You know, as much as I
like computers, there are times that I also hate them.
And I don't mean “hate”
in the sense of “I don't really like that” or “it's not my
favorite thing”. I mean hate in its purest distilled sense, of
along the lines of “what the heck were the people who designed this
$@#! thing thinking?! Were
they thinking AT ALL? Why the heck doesn't this crap just freakin'
work?”.
Don't get me wrong here. While I like fiddling with computers,
getting something to take shape and work properly and/or finding new or
interesting projects to do with them, there are times that I Just Want
Something To Work right out of the box.
In some ways, I'm starting to care more about the message than the medium as I grow older. I think I'm becoming of those dirty Macintosh users.

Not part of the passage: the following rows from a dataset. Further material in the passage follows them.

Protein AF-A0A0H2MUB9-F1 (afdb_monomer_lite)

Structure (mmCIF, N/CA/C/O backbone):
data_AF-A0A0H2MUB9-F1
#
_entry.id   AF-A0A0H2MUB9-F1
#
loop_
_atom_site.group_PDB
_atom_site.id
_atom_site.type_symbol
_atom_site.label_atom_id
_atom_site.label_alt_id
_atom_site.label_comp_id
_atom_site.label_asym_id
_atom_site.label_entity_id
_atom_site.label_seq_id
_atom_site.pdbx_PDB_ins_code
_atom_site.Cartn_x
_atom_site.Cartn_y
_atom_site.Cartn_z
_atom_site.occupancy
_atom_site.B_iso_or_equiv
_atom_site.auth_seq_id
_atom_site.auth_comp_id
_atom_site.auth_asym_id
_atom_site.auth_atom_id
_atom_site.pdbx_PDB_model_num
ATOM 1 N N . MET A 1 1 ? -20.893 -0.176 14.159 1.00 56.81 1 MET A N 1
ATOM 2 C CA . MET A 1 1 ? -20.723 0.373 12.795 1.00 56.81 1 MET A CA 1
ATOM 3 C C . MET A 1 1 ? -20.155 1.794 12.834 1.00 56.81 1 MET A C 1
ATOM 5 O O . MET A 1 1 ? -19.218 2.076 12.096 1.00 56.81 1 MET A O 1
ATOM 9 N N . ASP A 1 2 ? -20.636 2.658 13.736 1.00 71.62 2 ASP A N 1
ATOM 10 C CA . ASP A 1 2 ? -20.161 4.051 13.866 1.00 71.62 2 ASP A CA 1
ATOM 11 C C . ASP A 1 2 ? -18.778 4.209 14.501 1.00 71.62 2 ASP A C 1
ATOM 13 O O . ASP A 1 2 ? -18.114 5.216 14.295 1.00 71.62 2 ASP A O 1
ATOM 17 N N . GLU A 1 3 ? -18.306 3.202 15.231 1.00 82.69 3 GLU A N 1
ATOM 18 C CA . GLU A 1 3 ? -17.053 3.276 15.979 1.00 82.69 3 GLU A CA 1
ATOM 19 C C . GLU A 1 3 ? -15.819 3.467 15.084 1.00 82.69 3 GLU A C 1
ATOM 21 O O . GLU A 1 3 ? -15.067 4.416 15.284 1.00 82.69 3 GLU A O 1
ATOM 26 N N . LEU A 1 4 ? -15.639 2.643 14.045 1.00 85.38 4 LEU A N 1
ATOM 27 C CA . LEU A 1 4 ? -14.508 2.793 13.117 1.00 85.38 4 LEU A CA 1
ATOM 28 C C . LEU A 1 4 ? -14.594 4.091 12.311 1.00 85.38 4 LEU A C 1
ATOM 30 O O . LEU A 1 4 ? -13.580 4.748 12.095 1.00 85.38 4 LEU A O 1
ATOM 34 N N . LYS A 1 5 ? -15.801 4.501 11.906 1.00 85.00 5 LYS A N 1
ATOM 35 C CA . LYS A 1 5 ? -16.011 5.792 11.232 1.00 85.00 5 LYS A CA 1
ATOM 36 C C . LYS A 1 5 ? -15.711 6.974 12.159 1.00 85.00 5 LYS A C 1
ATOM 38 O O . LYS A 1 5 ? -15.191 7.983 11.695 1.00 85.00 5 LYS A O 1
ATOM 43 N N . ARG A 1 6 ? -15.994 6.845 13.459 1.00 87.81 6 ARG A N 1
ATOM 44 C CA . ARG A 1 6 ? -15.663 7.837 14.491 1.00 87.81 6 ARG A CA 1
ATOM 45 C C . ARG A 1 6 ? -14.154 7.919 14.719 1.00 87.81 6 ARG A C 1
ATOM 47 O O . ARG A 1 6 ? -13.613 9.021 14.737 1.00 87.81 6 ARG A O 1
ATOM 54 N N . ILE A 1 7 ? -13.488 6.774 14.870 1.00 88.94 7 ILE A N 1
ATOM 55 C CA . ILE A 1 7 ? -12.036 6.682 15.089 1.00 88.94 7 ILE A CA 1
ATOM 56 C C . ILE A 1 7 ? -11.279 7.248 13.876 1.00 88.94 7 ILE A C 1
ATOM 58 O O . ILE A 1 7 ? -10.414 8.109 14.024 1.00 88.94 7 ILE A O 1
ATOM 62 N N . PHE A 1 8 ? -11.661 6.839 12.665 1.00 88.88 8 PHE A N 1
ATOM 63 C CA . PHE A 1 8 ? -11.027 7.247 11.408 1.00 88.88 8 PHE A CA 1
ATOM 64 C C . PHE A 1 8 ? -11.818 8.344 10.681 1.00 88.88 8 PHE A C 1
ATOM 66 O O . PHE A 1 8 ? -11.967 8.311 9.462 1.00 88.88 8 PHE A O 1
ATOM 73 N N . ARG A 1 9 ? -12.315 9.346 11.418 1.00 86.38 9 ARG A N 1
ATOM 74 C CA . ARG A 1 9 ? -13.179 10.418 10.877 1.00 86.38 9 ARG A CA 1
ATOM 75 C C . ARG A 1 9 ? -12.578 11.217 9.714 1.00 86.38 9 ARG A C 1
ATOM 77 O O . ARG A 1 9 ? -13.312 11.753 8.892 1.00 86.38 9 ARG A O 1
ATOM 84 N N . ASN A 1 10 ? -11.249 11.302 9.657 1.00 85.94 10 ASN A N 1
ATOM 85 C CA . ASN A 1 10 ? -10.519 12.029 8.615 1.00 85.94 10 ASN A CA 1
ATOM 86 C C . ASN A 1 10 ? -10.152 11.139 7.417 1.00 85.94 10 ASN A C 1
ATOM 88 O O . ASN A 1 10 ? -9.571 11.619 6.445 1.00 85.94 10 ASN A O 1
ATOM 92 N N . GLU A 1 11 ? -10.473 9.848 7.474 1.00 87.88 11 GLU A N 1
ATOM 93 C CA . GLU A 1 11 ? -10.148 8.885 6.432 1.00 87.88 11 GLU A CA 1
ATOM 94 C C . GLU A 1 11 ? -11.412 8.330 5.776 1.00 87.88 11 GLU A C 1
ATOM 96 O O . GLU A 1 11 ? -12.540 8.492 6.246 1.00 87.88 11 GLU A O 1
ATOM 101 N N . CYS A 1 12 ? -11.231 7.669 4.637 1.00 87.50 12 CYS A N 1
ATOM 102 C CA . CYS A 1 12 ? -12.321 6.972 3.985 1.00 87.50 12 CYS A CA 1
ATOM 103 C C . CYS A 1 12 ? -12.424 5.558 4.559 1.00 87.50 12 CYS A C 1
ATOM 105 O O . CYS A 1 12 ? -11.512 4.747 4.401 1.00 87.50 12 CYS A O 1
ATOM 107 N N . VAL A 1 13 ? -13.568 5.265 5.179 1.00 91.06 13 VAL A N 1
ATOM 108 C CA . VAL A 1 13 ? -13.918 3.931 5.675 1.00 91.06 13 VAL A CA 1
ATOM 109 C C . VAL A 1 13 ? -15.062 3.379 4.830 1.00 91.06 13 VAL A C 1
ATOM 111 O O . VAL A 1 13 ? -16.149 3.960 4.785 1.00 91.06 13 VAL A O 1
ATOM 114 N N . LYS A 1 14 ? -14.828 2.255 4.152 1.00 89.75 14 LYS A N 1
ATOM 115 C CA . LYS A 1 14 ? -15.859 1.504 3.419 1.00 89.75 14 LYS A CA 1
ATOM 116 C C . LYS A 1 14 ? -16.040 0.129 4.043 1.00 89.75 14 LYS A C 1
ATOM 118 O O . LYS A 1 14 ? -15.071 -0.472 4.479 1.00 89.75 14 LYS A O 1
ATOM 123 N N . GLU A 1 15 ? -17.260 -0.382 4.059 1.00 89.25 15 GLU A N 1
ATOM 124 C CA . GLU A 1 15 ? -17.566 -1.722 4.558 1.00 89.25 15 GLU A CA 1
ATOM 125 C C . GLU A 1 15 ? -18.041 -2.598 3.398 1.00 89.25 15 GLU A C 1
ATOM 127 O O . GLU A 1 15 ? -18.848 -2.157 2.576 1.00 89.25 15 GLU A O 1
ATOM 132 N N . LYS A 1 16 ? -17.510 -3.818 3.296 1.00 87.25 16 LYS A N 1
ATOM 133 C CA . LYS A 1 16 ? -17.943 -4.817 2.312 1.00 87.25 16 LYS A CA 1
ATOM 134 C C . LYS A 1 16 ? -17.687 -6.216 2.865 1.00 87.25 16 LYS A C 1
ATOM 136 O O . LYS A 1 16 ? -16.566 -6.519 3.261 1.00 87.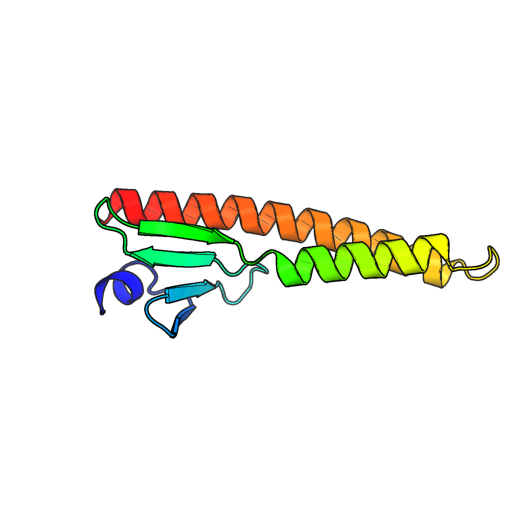25 16 LYS A O 1
ATOM 141 N N . ASN A 1 17 ? -18.705 -7.077 2.850 1.00 84.12 17 ASN A N 1
ATOM 142 C CA . ASN A 1 17 ? -18.617 -8.483 3.272 1.00 84.12 17 ASN A CA 1
ATOM 143 C C . ASN A 1 17 ? -17.987 -8.667 4.673 1.00 84.12 17 ASN A C 1
ATOM 145 O O . ASN A 1 17 ? -17.063 -9.462 4.826 1.00 84.12 17 ASN A O 1
ATOM 149 N N . ASN A 1 18 ? -18.442 -7.903 5.675 1.00 83.31 18 ASN A N 1
ATOM 150 C CA . ASN A 1 18 ? -17.905 -7.888 7.051 1.00 83.31 18 ASN A CA 1
ATOM 151 C C . ASN A 1 18 ? -16.425 -7.474 7.181 1.00 83.31 18 ASN A C 1
ATOM 153 O O . ASN A 1 18 ? -15.815 -7.665 8.234 1.00 83.31 18 ASN A O 1
ATOM 157 N N . LYS A 1 19 ? -15.839 -6.889 6.131 1.00 88.38 19 LYS A N 1
ATOM 158 C CA . LYS A 1 19 ? -14.501 -6.293 6.158 1.00 88.38 19 LYS A CA 1
ATOM 159 C C . LYS A 1 19 ? -14.608 -4.782 6.043 1.00 88.38 19 LYS A C 1
ATOM 161 O O . LYS A 1 19 ? -15.383 -4.261 5.236 1.00 88.38 19 LYS A O 1
ATOM 166 N N . PHE A 1 20 ? -13.786 -4.084 6.812 1.00 90.12 20 PHE A N 1
ATOM 167 C CA . PHE A 1 20 ? -13.650 -2.638 6.749 1.00 90.12 20 PHE A CA 1
ATOM 168 C C . PHE A 1 20 ? -12.410 -2.280 5.943 1.00 90.12 20 PHE A C 1
ATOM 170 O O . PHE A 1 20 ? -11.352 -2.874 6.093 1.00 90.12 20 PHE A O 1
ATOM 177 N N . PHE A 1 21 ? -12.538 -1.296 5.075 1.00 90.56 21 PHE A N 1
ATOM 178 C CA . PHE A 1 21 ? -11.499 -0.840 4.173 1.00 90.56 21 PHE A CA 1
ATOM 179 C C . PHE A 1 21 ? -11.187 0.602 4.525 1.00 90.56 21 PHE A C 1
ATOM 181 O O . PHE A 1 21 ? -12.017 1.486 4.305 1.00 90.56 21 PHE A O 1
ATOM 188 N N . ILE A 1 22 ? -9.997 0.823 5.071 1.00 90.81 22 ILE A N 1
ATOM 189 C CA . ILE A 1 22 ? -9.536 2.115 5.563 1.00 90.81 22 ILE A CA 1
ATOM 190 C C . ILE A 1 22 ? -8.442 2.627 4.626 1.00 90.81 22 ILE A C 1
ATOM 192 O O . ILE A 1 22 ? -7.374 2.024 4.487 1.00 90.81 22 ILE A O 1
ATOM 196 N N . PHE A 1 23 ? -8.687 3.755 3.967 1.00 87.06 23 PHE A N 1
ATOM 197 C CA . PHE A 1 23 ? -7.727 4.381 3.057 1.00 87.06 23 PHE A CA 1
ATOM 198 C C . PHE A 1 23 ? -7.743 5.903 3.195 1.00 87.06 23 PHE A C 1
ATOM 200 O O . PHE A 1 23 ? -8.779 6.521 3.444 1.00 87.06 23 PHE A O 1
ATOM 207 N N . HIS A 1 24 ? -6.570 6.506 3.031 1.00 81.12 24 HIS A N 1
ATOM 208 C CA . HIS A 1 24 ? -6.390 7.947 3.114 1.00 81.12 24 HIS A CA 1
ATOM 209 C C . HIS A 1 24 ? -6.463 8.543 1.717 1.00 81.12 24 HIS A C 1
ATOM 211 O O . HIS A 1 24 ? -6.061 7.913 0.743 1.00 81.12 24 HIS A O 1
ATOM 217 N N . ARG A 1 25 ? -6.989 9.764 1.607 1.00 71.44 25 ARG A N 1
ATOM 218 C CA . ARG A 1 25 ? -7.254 10.394 0.304 1.00 71.44 25 ARG A CA 1
ATOM 219 C C . ARG A 1 25 ? -5.985 10.672 -0.500 1.00 71.44 25 ARG A C 1
ATOM 221 O O . ARG A 1 25 ? -6.036 10.647 -1.721 1.00 71.44 25 ARG A O 1
ATOM 228 N N . SER A 1 26 ? -4.873 10.937 0.183 1.00 66.00 26 SER A N 1
ATOM 229 C CA . SER A 1 26 ? -3.591 11.278 -0.447 1.00 66.00 26 SER A CA 1
ATOM 230 C C . SER A 1 26 ? -2.532 10.176 -0.391 1.00 66.00 26 SER A C 1
ATOM 232 O O . SER A 1 26 ? -1.484 10.339 -1.006 1.00 66.00 26 SER A O 1
ATOM 234 N N . LEU A 1 27 ? -2.759 9.080 0.344 1.00 63.78 27 LEU A N 1
ATOM 235 C CA . LEU A 1 27 ? -1.756 8.021 0.492 1.00 63.78 27 LEU A CA 1
ATOM 236 C C . LEU A 1 27 ? -2.172 6.785 -0.296 1.00 63.78 27 LEU A C 1
ATOM 238 O O . LEU A 1 27 ? -3.285 6.277 -0.147 1.00 63.78 27 LEU A O 1
ATOM 242 N N . TRP A 1 28 ? -1.239 6.272 -1.094 1.00 70.44 28 TRP A N 1
ATOM 243 C CA . TRP A 1 28 ? -1.331 4.932 -1.653 1.00 70.44 28 TRP A CA 1
ATOM 244 C C . TRP A 1 28 ? -1.181 3.914 -0.522 1.00 70.44 28 TRP A C 1
ATOM 246 O O . TRP A 1 28 ? -0.120 3.786 0.079 1.00 70.44 28 TRP A O 1
ATOM 256 N N . GLY A 1 29 ? -2.277 3.233 -0.199 1.00 76.50 29 GLY A N 1
ATOM 257 C CA . GLY A 1 29 ? -2.287 2.156 0.780 1.00 76.50 29 GLY A CA 1
ATOM 258 C C . GLY A 1 29 ? -3.667 1.959 1.392 1.00 76.50 29 GLY A C 1
ATOM 259 O O . GLY A 1 29 ? -4.155 2.790 2.162 1.00 76.50 29 GLY A O 1
ATOM 260 N N . ARG A 1 30 ? -4.318 0.846 1.053 1.00 89.44 30 ARG A N 1
ATOM 261 C CA . ARG A 1 30 ? -5.590 0.451 1.662 1.00 89.44 30 ARG A CA 1
ATOM 262 C C . ARG A 1 30 ? -5.326 -0.608 2.722 1.00 89.44 30 ARG A C 1
ATOM 264 O O . ARG A 1 30 ? -4.677 -1.612 2.441 1.00 89.44 30 ARG A O 1
ATOM 271 N N . VAL A 1 31 ? -5.835 -0.378 3.927 1.00 93.12 31 VAL A N 1
ATOM 272 C CA . VAL A 1 31 ? -5.772 -1.340 5.029 1.00 93.12 31 VAL A CA 1
ATOM 273 C C . VAL A 1 31 ? -7.144 -1.976 5.185 1.00 93.12 31 VAL A C 1
ATOM 275 O O . VAL A 1 31 ? -8.157 -1.290 5.311 1.00 93.12 31 VAL A O 1
ATOM 278 N N . ILE A 1 32 ? -7.170 -3.297 5.148 1.00 92.88 32 ILE A N 1
ATOM 279 C CA . ILE A 1 32 ? -8.330 -4.131 5.412 1.00 92.88 32 ILE A CA 1
ATOM 280 C C . ILE A 1 32 ? -8.325 -4.451 6.903 1.00 92.88 32 ILE A C 1
ATOM 282 O O . ILE A 1 32 ? -7.337 -4.958 7.432 1.00 92.88 32 ILE A O 1
ATOM 286 N N . VAL A 1 33 ? -9.429 -4.153 7.570 1.00 92.88 33 VAL A N 1
ATOM 287 C CA . VAL A 1 33 ? -9.650 -4.406 8.987 1.00 92.88 33 VAL A CA 1
ATOM 288 C C . VAL A 1 33 ? -10.799 -5.395 9.133 1.00 92.88 33 VAL A C 1
ATOM 290 O O . VAL A 1 33 ? -11.902 -5.171 8.635 1.00 92.88 33 VAL A O 1
ATOM 293 N N . GLU A 1 34 ? -10.533 -6.501 9.814 1.00 91.25 34 GLU A N 1
ATOM 294 C CA . GLU A 1 34 ? -11.488 -7.570 10.093 1.00 91.25 34 GLU A CA 1
ATOM 295 C C . GLU A 1 34 ? -11.669 -7.662 11.608 1.00 91.25 34 GLU A C 1
ATOM 297 O O . GLU A 1 34 ? -10.687 -7.742 12.347 1.00 91.25 34 GLU A O 1
ATOM 302 N N . LYS A 1 35 ? -12.916 -7.627 12.087 1.00 85.12 35 LYS A N 1
ATOM 303 C CA . LYS A 1 35 ? -13.196 -7.828 13.512 1.00 85.12 35 LYS A CA 1
ATOM 304 C C . LYS A 1 35 ? -13.043 -9.317 13.841 1.00 85.12 35 LYS A C 1
ATOM 306 O O . LYS A 1 35 ? -13.653 -10.155 13.182 1.00 85.12 35 LYS A O 1
ATOM 311 N N . SER A 1 36 ? -12.234 -9.630 14.843 1.00 83.12 36 SER A N 1
ATOM 312 C CA . SER A 1 36 ? -12.026 -10.971 15.395 1.00 83.12 36 SER A CA 1
ATOM 313 C C . SER A 1 36 ? -12.447 -11.007 16.866 1.00 83.12 36 SER A C 1
ATOM 315 O O . SER A 1 36 ? -12.672 -9.963 17.475 1.00 83.12 36 SER A O 1
ATOM 317 N N . ASN A 1 37 ? -12.540 -12.201 17.456 1.00 79.12 37 ASN A N 1
ATOM 318 C CA . ASN A 1 37 ? -12.899 -12.344 18.874 1.00 79.12 37 ASN A CA 1
ATOM 319 C C . ASN A 1 37 ? -11.903 -11.622 19.802 1.00 79.12 37 ASN A C 1
ATOM 321 O O . ASN A 1 37 ? -12.319 -11.028 20.789 1.00 79.12 37 ASN A O 1
ATOM 325 N N . ASP A 1 38 ? -10.623 -11.580 19.417 1.00 79.56 38 ASP A N 1
ATOM 326 C CA . ASP A 1 38 ? -9.546 -10.931 20.182 1.00 79.56 38 ASP A CA 1
ATOM 327 C C . ASP A 1 38 ? -9.293 -9.459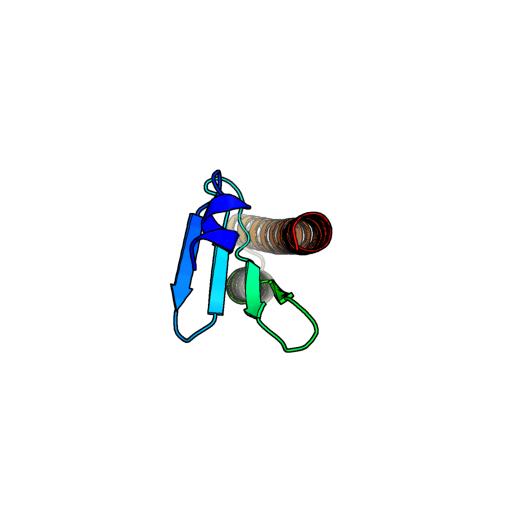 19.785 1.00 79.56 38 ASP A C 1
ATOM 329 O O . ASP A 1 38 ? -8.254 -8.893 20.121 1.00 79.56 38 ASP A O 1
ATOM 333 N N . GLY A 1 39 ? -10.201 -8.831 19.022 1.00 84.06 39 GLY A N 1
ATOM 334 C CA . GLY A 1 39 ? -10.093 -7.420 18.624 1.00 84.06 39 GLY A CA 1
ATOM 335 C C . GLY A 1 39 ? -10.191 -7.188 17.116 1.00 84.06 39 GLY A C 1
ATOM 336 O O . GLY A 1 39 ? -11.158 -7.595 16.475 1.00 84.06 39 GLY A O 1
ATOM 337 N N . TYR A 1 40 ? -9.214 -6.485 16.538 1.00 85.94 40 TYR A N 1
ATOM 338 C CA . TYR A 1 40 ? -9.202 -6.127 15.116 1.00 85.94 40 TYR A CA 1
ATOM 339 C C . TYR A 1 40 ? -7.927 -6.617 14.425 1.00 85.94 40 TYR A C 1
ATOM 341 O O . TYR A 1 40 ? -6.815 -6.219 14.773 1.00 85.94 40 TYR A O 1
ATOM 349 N N . ASN A 1 41 ? -8.086 -7.436 13.387 1.00 90.00 41 ASN A N 1
ATOM 350 C CA . ASN A 1 41 ? -6.993 -7.856 12.522 1.00 90.00 41 ASN A CA 1
ATOM 351 C C . ASN A 1 41 ? -6.832 -6.866 11.363 1.00 90.00 41 ASN A C 1
ATOM 353 O O . ASN A 1 41 ? -7.803 -6.560 10.677 1.00 90.00 41 ASN A O 1
ATOM 357 N N . CYS A 1 42 ? -5.612 -6.383 11.128 1.00 92.19 42 CYS A N 1
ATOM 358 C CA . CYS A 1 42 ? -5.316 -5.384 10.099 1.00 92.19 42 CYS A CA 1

(Actually, that is the truth. I parked my PC/Windows 2000 laptop quite
a long time ago.) Sometimes a computer becomes an adventure when you
least want it to do so, with something sinister peeking up over the
hood as you hurtle down the information superhighway, instead of a
means to an end.
I'm
not the first person to travel down this road by a long shot. Tales
of computer related vitriol are far from uncommon. Some people have
even done it much better than I.
Usually
I get to frothing like this at, say, the GNU/Linux operating system,
but I've generally held my tongue because the Linux crowd has its share of
obnoxious (to put it kindly)
people who feel that Linux is The One True Operating System and Has
No Faults. These are sometimes called "COLA nuts", not to be confused with Kola Nuts.) This is something they are rather vocal about, and it does
no good to complain, no matter who you happen to be. (I'm taking this rather far out of context, but it serves the point.)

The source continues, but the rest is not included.